Die zweite Hälfte startete unverändert und um ein Haar hätte Dušan Švento (50.) das 1:0 erzielt. Er scheiterte aber an Admira-Keeper Manuel Kuttin. In Minute 54 trat Daniel Toth einen Freistoß aus gut 30 Metern in den Strafraum der Gäste, Schicker stieg zum Kopfball hoch und aus heiterem Himmel stand’s 1:0 für die Admira. Dem aber noch nicht genug: In Minute 60 trat Schicker eine Ecke in den Fünfer, Christoph Schösswendter stieg höher als alle anderen – 2:0.

Salzburg fing sich und kam durch Mané (68.), nach Vorarbeit von Valon Berisha, zum Anschlusstreffer. Die Gäste drückten weiter auf den Ausgleich, aber zum dritten Mal passierte die Überraschung.
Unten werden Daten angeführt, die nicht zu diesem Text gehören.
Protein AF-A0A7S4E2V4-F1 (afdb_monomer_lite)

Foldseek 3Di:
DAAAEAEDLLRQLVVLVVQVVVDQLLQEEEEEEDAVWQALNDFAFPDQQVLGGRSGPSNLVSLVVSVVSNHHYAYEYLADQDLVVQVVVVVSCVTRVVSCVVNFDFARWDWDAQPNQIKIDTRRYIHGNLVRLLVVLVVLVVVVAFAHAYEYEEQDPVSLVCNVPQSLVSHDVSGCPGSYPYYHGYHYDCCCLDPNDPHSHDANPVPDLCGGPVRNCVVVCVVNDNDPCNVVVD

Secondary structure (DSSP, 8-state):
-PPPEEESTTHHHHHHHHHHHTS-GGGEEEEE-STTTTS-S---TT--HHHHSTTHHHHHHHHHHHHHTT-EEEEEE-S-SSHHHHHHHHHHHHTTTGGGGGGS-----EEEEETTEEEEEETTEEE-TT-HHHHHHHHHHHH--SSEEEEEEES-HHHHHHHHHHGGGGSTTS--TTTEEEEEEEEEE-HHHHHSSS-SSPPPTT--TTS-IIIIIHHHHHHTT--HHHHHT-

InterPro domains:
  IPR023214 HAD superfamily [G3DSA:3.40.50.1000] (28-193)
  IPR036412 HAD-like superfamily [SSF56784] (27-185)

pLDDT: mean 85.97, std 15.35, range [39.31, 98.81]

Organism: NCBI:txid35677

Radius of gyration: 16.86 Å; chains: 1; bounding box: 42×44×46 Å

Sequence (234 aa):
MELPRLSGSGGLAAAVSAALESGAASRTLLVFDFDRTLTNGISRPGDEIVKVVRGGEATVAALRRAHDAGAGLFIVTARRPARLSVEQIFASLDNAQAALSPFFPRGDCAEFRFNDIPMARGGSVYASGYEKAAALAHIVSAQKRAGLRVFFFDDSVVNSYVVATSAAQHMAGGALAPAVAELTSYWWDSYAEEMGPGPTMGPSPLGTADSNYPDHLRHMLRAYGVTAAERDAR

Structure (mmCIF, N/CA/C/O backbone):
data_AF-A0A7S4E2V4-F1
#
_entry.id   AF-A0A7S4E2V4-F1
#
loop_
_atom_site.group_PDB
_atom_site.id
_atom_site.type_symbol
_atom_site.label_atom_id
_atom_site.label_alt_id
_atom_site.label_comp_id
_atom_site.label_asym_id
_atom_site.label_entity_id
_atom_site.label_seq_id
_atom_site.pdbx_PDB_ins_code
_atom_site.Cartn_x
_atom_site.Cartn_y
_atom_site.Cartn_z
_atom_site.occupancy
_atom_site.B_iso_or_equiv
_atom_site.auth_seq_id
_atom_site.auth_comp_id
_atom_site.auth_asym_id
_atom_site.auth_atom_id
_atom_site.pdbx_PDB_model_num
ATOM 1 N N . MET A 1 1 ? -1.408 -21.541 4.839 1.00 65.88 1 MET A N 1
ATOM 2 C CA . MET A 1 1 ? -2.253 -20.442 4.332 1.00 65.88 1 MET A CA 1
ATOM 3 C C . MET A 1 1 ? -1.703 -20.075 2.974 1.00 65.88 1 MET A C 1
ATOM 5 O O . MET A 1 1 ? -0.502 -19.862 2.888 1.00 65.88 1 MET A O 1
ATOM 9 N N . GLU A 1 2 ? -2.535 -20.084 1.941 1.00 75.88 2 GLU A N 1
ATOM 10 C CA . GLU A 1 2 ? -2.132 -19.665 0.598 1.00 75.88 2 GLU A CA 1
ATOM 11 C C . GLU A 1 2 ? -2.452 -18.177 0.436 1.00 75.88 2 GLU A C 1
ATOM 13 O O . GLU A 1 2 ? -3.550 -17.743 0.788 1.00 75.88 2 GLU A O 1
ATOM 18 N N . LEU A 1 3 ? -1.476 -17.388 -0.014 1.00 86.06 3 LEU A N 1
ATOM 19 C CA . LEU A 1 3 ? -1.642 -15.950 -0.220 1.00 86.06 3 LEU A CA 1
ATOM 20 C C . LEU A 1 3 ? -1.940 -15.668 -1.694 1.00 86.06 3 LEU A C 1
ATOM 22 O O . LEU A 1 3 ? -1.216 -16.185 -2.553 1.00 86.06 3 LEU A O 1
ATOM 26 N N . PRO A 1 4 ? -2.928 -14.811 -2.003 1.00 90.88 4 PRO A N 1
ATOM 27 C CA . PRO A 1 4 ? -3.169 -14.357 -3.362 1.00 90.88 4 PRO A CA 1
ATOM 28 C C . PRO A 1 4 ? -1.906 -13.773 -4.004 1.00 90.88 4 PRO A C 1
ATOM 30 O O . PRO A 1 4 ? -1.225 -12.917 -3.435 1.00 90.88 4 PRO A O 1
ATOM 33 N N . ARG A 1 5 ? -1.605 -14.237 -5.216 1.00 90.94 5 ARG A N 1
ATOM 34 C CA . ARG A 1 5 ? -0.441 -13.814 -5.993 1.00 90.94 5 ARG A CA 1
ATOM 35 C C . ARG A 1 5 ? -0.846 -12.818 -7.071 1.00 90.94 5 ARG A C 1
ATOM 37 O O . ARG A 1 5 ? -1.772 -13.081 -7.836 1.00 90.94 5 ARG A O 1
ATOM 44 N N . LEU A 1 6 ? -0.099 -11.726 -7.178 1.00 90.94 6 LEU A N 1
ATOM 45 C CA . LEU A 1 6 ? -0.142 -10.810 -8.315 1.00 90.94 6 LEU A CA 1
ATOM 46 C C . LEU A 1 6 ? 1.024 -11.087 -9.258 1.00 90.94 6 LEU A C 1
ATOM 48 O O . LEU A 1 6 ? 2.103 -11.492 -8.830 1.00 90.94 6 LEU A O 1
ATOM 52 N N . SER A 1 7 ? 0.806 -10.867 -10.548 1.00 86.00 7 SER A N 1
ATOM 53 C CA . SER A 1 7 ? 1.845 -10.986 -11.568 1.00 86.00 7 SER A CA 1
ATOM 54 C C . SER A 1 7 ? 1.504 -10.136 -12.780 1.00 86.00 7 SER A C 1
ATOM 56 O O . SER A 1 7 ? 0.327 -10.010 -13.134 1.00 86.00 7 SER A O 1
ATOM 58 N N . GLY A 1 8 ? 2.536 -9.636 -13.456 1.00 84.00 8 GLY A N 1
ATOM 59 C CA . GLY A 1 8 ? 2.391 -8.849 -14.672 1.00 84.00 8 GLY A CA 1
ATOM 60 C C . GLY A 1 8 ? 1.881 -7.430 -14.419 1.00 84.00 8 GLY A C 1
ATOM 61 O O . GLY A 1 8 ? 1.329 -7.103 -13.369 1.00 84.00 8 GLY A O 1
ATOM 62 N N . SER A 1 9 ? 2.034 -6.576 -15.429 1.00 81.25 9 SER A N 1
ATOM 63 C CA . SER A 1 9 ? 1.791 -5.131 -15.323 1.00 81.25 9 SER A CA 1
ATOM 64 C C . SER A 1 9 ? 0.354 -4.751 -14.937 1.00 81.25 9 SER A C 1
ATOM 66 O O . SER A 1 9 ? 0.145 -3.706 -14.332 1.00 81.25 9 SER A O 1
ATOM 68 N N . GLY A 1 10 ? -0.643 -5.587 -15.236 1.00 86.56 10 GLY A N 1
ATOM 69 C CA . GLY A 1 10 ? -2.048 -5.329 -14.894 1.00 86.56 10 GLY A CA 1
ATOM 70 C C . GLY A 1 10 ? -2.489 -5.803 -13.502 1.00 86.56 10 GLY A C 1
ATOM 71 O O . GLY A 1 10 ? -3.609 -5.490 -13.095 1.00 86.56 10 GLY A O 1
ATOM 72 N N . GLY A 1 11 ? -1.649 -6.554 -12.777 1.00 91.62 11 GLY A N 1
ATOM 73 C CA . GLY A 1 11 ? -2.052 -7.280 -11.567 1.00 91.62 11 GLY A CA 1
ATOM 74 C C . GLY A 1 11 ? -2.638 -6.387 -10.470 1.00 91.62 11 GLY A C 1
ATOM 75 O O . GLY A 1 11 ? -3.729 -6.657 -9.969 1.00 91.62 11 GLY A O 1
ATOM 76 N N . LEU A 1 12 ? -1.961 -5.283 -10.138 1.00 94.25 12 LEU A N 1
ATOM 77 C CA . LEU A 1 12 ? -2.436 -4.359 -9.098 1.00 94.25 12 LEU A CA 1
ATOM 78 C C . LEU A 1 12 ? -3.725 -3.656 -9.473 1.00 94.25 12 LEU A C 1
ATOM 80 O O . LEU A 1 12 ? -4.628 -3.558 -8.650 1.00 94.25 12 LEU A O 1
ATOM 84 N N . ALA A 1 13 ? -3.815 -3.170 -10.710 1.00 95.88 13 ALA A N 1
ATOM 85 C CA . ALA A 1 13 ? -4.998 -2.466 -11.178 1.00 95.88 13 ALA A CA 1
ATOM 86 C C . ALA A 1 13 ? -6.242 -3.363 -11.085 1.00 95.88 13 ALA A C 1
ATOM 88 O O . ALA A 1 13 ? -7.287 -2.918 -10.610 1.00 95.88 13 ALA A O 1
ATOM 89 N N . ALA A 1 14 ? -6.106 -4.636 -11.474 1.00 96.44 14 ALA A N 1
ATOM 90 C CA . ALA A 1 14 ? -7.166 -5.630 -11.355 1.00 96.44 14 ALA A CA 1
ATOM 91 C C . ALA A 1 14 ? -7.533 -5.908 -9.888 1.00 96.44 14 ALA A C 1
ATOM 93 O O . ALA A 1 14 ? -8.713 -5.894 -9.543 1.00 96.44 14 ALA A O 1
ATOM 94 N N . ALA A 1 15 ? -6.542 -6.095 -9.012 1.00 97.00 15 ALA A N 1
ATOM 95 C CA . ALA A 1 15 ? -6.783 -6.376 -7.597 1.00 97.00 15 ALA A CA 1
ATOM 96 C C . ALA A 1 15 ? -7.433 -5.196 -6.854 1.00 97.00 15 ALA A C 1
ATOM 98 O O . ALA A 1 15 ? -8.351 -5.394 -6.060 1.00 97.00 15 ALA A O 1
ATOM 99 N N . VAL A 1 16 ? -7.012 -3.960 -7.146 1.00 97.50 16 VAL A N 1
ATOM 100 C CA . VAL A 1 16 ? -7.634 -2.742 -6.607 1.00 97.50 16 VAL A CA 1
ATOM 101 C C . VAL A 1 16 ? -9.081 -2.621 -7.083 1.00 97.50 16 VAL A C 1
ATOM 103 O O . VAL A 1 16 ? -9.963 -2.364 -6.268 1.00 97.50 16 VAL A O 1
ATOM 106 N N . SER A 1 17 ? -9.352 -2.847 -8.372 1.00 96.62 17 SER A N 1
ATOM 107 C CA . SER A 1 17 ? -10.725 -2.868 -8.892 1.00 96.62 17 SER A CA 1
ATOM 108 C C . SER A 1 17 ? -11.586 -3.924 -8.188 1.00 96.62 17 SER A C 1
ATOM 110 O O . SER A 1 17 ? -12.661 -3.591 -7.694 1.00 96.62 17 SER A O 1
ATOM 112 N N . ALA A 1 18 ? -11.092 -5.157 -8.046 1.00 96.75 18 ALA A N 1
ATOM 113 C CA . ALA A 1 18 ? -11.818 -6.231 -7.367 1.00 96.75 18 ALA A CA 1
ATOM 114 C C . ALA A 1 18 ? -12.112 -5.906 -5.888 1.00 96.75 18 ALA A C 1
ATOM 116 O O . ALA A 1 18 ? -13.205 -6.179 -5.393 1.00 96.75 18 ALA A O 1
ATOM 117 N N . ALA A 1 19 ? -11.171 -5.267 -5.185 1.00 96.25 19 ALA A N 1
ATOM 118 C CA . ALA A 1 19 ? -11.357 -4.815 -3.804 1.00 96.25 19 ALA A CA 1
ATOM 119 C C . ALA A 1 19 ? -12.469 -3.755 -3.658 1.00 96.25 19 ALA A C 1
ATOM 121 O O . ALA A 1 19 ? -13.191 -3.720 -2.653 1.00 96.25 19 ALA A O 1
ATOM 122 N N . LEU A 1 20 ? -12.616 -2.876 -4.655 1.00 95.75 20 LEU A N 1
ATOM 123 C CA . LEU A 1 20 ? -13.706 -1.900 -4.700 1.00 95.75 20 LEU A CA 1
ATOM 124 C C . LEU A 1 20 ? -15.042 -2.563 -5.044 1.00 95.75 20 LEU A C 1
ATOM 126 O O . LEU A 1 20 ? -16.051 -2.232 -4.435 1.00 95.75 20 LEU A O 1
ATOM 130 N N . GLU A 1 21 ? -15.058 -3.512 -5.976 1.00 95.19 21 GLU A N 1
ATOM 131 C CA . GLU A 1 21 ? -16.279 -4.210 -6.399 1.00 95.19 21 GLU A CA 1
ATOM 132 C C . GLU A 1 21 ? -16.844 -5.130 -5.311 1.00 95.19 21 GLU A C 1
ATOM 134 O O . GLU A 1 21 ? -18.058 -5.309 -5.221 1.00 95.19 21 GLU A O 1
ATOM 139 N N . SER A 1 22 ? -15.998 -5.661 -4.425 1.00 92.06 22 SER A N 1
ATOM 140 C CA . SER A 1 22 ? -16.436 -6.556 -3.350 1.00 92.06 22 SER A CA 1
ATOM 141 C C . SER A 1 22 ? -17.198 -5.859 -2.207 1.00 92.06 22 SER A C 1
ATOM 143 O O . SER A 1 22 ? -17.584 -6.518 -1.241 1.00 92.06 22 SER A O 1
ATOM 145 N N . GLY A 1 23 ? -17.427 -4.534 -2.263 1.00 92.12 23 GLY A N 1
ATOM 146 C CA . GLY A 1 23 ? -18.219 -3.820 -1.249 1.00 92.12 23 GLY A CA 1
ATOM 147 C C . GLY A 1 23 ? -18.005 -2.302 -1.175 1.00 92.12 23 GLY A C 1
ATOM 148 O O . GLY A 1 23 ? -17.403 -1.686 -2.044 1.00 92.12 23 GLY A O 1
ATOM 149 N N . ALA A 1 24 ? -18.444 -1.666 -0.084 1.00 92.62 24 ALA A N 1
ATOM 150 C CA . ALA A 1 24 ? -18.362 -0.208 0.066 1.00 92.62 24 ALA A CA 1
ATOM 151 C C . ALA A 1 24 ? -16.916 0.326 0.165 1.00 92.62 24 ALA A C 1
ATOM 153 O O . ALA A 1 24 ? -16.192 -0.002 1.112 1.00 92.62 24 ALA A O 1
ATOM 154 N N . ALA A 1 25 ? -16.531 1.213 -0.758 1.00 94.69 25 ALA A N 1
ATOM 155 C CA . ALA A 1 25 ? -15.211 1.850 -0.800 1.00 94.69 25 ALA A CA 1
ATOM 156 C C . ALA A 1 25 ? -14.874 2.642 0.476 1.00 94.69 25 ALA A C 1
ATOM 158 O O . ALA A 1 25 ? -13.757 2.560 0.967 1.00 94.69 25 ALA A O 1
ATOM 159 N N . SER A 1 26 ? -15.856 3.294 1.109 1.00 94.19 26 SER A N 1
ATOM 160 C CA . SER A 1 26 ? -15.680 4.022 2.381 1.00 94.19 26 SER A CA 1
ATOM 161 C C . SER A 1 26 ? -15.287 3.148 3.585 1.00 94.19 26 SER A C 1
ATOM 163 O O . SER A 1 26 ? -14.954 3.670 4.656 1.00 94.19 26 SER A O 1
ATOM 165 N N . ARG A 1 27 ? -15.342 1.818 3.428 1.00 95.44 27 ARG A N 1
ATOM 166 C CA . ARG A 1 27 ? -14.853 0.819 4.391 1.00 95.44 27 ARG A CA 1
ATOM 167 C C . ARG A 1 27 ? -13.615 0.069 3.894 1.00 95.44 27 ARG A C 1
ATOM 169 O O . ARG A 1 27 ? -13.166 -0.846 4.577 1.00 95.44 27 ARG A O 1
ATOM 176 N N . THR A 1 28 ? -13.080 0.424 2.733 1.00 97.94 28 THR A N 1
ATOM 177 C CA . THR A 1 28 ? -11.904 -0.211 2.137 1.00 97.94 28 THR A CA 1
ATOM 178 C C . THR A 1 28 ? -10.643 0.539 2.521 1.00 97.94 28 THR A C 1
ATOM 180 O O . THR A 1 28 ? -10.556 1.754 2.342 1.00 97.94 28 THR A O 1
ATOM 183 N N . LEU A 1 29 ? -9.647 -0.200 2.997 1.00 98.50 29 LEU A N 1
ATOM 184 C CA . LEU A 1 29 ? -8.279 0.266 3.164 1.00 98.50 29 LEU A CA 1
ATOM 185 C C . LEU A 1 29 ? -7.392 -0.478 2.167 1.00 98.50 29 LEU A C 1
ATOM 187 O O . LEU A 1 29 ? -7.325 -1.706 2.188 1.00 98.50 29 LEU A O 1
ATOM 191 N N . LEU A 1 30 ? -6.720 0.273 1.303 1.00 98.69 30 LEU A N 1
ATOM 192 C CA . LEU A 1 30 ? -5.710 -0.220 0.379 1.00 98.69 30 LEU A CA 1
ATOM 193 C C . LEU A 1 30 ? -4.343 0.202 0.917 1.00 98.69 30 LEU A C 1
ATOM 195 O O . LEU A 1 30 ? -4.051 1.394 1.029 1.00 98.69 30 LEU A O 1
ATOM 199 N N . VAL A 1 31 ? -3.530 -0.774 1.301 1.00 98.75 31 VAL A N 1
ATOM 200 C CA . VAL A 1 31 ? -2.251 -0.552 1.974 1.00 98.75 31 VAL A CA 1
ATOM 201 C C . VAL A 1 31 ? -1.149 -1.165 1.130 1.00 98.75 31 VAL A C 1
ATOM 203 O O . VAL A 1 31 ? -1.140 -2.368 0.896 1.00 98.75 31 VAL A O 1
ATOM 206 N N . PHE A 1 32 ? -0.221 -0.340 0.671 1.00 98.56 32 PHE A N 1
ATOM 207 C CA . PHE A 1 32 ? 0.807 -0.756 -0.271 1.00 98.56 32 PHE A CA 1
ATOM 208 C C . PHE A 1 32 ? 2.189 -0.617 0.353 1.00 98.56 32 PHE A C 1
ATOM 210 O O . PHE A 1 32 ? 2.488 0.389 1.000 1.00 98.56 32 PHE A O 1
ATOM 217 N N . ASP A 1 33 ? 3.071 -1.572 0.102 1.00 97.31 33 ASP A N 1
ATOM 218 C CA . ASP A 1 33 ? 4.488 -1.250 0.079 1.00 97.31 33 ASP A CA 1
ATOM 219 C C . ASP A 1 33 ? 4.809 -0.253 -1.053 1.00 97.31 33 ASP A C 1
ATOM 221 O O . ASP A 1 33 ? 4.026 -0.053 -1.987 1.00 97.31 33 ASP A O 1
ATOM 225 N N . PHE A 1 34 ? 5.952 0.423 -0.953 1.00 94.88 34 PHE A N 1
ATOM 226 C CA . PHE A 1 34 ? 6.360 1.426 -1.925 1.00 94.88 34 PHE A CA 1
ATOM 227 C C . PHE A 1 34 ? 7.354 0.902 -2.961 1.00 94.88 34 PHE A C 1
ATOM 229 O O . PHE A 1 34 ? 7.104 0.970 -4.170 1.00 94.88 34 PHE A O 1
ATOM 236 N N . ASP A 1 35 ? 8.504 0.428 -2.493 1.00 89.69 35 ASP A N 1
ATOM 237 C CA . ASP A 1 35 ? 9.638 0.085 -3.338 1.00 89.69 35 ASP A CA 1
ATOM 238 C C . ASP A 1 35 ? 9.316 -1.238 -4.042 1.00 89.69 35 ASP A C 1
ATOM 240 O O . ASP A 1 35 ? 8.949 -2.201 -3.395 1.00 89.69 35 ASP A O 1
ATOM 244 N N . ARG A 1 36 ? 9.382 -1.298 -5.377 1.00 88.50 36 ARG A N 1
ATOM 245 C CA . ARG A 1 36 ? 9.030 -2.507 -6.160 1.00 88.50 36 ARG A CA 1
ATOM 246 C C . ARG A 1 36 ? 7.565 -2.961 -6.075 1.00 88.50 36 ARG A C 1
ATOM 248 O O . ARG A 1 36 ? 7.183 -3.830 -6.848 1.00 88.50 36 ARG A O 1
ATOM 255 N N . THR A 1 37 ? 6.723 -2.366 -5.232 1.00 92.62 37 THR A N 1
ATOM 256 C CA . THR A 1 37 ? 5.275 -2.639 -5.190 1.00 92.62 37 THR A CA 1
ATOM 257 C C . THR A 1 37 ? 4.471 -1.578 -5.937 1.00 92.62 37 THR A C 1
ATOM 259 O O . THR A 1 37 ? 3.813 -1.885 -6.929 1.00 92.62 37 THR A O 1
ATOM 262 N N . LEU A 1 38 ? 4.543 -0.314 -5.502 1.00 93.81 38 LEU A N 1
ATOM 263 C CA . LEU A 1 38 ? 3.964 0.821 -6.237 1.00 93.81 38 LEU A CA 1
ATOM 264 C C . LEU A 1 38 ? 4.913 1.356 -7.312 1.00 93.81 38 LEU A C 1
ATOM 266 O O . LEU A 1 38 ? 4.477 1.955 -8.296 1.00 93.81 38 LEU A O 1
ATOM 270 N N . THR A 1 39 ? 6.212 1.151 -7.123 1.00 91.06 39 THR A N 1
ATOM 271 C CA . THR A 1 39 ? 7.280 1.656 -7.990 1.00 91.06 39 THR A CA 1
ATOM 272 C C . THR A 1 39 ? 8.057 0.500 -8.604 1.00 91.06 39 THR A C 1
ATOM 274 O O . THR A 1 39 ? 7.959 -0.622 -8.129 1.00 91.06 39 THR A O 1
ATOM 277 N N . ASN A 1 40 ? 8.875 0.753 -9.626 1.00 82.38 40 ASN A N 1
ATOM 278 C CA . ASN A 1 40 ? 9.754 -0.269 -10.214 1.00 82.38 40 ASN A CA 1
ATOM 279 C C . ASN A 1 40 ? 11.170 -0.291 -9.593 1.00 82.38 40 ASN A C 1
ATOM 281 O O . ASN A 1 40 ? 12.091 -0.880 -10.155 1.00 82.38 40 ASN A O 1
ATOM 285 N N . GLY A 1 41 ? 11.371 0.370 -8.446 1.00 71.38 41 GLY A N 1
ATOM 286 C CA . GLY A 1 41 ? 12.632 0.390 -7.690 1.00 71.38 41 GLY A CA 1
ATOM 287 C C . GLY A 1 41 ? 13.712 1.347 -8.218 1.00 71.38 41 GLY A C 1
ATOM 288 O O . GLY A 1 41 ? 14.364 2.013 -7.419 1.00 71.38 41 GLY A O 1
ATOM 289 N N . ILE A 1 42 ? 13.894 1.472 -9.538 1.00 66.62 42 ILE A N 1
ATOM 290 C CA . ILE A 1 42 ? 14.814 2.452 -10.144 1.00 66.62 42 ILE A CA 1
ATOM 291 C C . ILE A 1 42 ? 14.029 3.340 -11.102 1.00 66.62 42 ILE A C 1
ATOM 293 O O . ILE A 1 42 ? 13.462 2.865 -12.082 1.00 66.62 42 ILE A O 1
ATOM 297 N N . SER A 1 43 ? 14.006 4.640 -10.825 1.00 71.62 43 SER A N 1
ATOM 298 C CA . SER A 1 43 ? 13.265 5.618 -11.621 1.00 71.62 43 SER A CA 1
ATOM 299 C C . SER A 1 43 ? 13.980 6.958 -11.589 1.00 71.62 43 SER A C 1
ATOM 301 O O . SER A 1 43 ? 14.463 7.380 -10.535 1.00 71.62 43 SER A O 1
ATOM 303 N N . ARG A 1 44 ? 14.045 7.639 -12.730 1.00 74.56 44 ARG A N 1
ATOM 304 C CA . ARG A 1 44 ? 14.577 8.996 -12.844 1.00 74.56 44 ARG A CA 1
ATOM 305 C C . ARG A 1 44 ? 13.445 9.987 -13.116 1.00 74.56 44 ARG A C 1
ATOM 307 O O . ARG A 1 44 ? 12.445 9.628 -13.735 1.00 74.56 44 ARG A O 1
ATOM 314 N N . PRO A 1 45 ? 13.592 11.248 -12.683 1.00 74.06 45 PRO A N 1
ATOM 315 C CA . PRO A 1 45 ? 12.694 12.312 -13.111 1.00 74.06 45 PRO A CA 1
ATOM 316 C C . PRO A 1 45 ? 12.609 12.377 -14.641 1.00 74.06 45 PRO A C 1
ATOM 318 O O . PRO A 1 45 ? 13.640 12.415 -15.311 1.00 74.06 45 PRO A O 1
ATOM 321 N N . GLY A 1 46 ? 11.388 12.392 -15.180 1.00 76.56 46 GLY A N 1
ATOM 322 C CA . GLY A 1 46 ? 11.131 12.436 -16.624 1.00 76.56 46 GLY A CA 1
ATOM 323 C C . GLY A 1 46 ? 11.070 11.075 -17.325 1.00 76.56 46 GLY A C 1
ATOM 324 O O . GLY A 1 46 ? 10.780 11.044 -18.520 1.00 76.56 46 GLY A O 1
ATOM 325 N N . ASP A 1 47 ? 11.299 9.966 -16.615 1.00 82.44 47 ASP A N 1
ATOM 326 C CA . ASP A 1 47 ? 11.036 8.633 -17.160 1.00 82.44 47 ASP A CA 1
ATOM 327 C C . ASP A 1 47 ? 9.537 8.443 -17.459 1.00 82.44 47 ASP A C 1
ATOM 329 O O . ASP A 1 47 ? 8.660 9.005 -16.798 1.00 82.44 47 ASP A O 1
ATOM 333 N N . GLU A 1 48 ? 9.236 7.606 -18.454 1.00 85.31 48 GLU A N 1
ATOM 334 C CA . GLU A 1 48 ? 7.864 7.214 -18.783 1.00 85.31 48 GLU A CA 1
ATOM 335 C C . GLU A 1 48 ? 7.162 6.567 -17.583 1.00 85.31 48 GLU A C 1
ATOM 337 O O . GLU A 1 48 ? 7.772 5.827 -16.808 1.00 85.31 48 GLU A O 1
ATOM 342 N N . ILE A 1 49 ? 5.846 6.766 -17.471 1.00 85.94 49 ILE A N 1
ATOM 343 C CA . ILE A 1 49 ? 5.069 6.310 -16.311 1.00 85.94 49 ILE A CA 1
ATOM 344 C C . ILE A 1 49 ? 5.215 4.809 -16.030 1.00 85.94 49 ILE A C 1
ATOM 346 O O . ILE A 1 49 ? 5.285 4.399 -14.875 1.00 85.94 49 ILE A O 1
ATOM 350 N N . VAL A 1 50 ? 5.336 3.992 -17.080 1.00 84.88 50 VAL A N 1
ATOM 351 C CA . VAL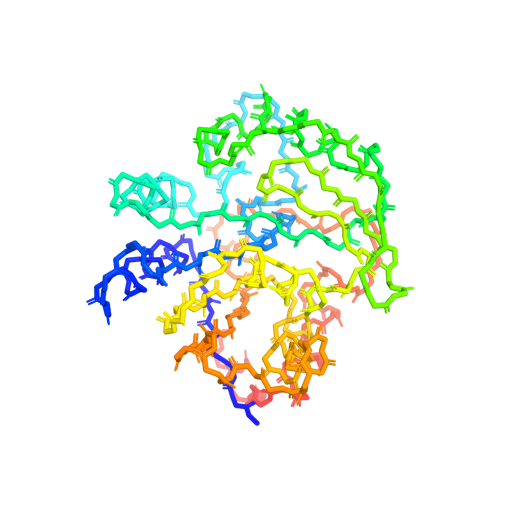 A 1 50 ? 5.517 2.535 -16.992 1.00 84.88 50 VAL A CA 1
ATOM 352 C C . VAL A 1 50 ? 6.843 2.131 -16.339 1.00 84.88 50 VAL A C 1
ATOM 354 O O . VAL A 1 50 ? 6.960 1.015 -15.842 1.00 84.88 50 VAL A O 1
ATOM 357 N N . LYS A 1 51 ? 7.832 3.032 -16.314 1.00 81.88 51 LYS A N 1
ATOM 358 C CA . LYS A 1 51 ? 9.137 2.839 -15.670 1.00 81.88 51 LYS A CA 1
ATOM 359 C C . LYS A 1 51 ? 9.164 3.351 -14.234 1.00 81.88 51 LYS A C 1
ATOM 361 O O . LYS A 1 51 ? 10.007 2.898 -13.467 1.00 81.88 51 LYS A O 1
ATOM 366 N N . VAL A 1 52 ? 8.248 4.241 -13.845 1.00 87.81 52 VAL A N 1
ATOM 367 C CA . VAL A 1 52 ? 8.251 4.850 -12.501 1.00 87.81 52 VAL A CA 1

Issiaka Ouédraogo wurde von Schwab schön steil geschickt, trickste Schiemer aus und überhob Keeper Péter Gulácsi zum 3:1-Endstand.

Der SV Grödig und der SK Rapid Wien trennten sich mit einem 2:2-Unentschieden. Die Grün-Weißen hatten nach zwei Minuten durch Christopher Trimmel die Chance auf die frühe Führung. Trimmel vergab und Rapid sollte erst nach der Pause die nächste richtige Torchance bekommen. Die Grödiger übernahmen das Ruder und zeigten ansehnlichen Offensivfußball. Tomi Correa (14.) brachte sein Team mit einem schönen Schuss aus der Drehung auch bald in Führung. Grödig marschierte munter auf das Tor von Ján Novota los und hätte bald höher führen können. Novota rettete in Munute 37 mit einem Riesenreflex einen Versuch von Ione Cabrera.

Nach der Pause war Rapid engagierter und offensiver ausgerichtet. Louis Schaub kam neu ins Spiel und hatte in der 49. Minute auch gleich die Möglichkeit aufs 1:1. Grödig konterte, holte sich die Kontrolle wieder zurück und war weiter gefährlich. Zunächst traf Philipp Zulechner (55.) die Latte, ehe der Stürmer nach einem Abwehr-Patzer von Harald Pichler in Minute 67 auf 2:0 stellte.

Die Gäste steckten nicht zurück und erzielten den Anschlusstreffer durch Dominik Starkl (74.). Zulechner hätte in der 78. und der 82. Minute alles klar machen können, anstatt des dritten Grödiger Tors fiel aber das 2:2. Schaub (84.) ging im 16er an zwei Grödigern vorbei, wurde gelegt und es gab Strafstoß. Steffen Hofmann (85.) trat zum Elfmeterpunkt und verwandelte sicher zum Endstand. Für den Rapid-Kapitän war es der 111. Treffer im 400. Pflichtspiel für Grün-Weiß.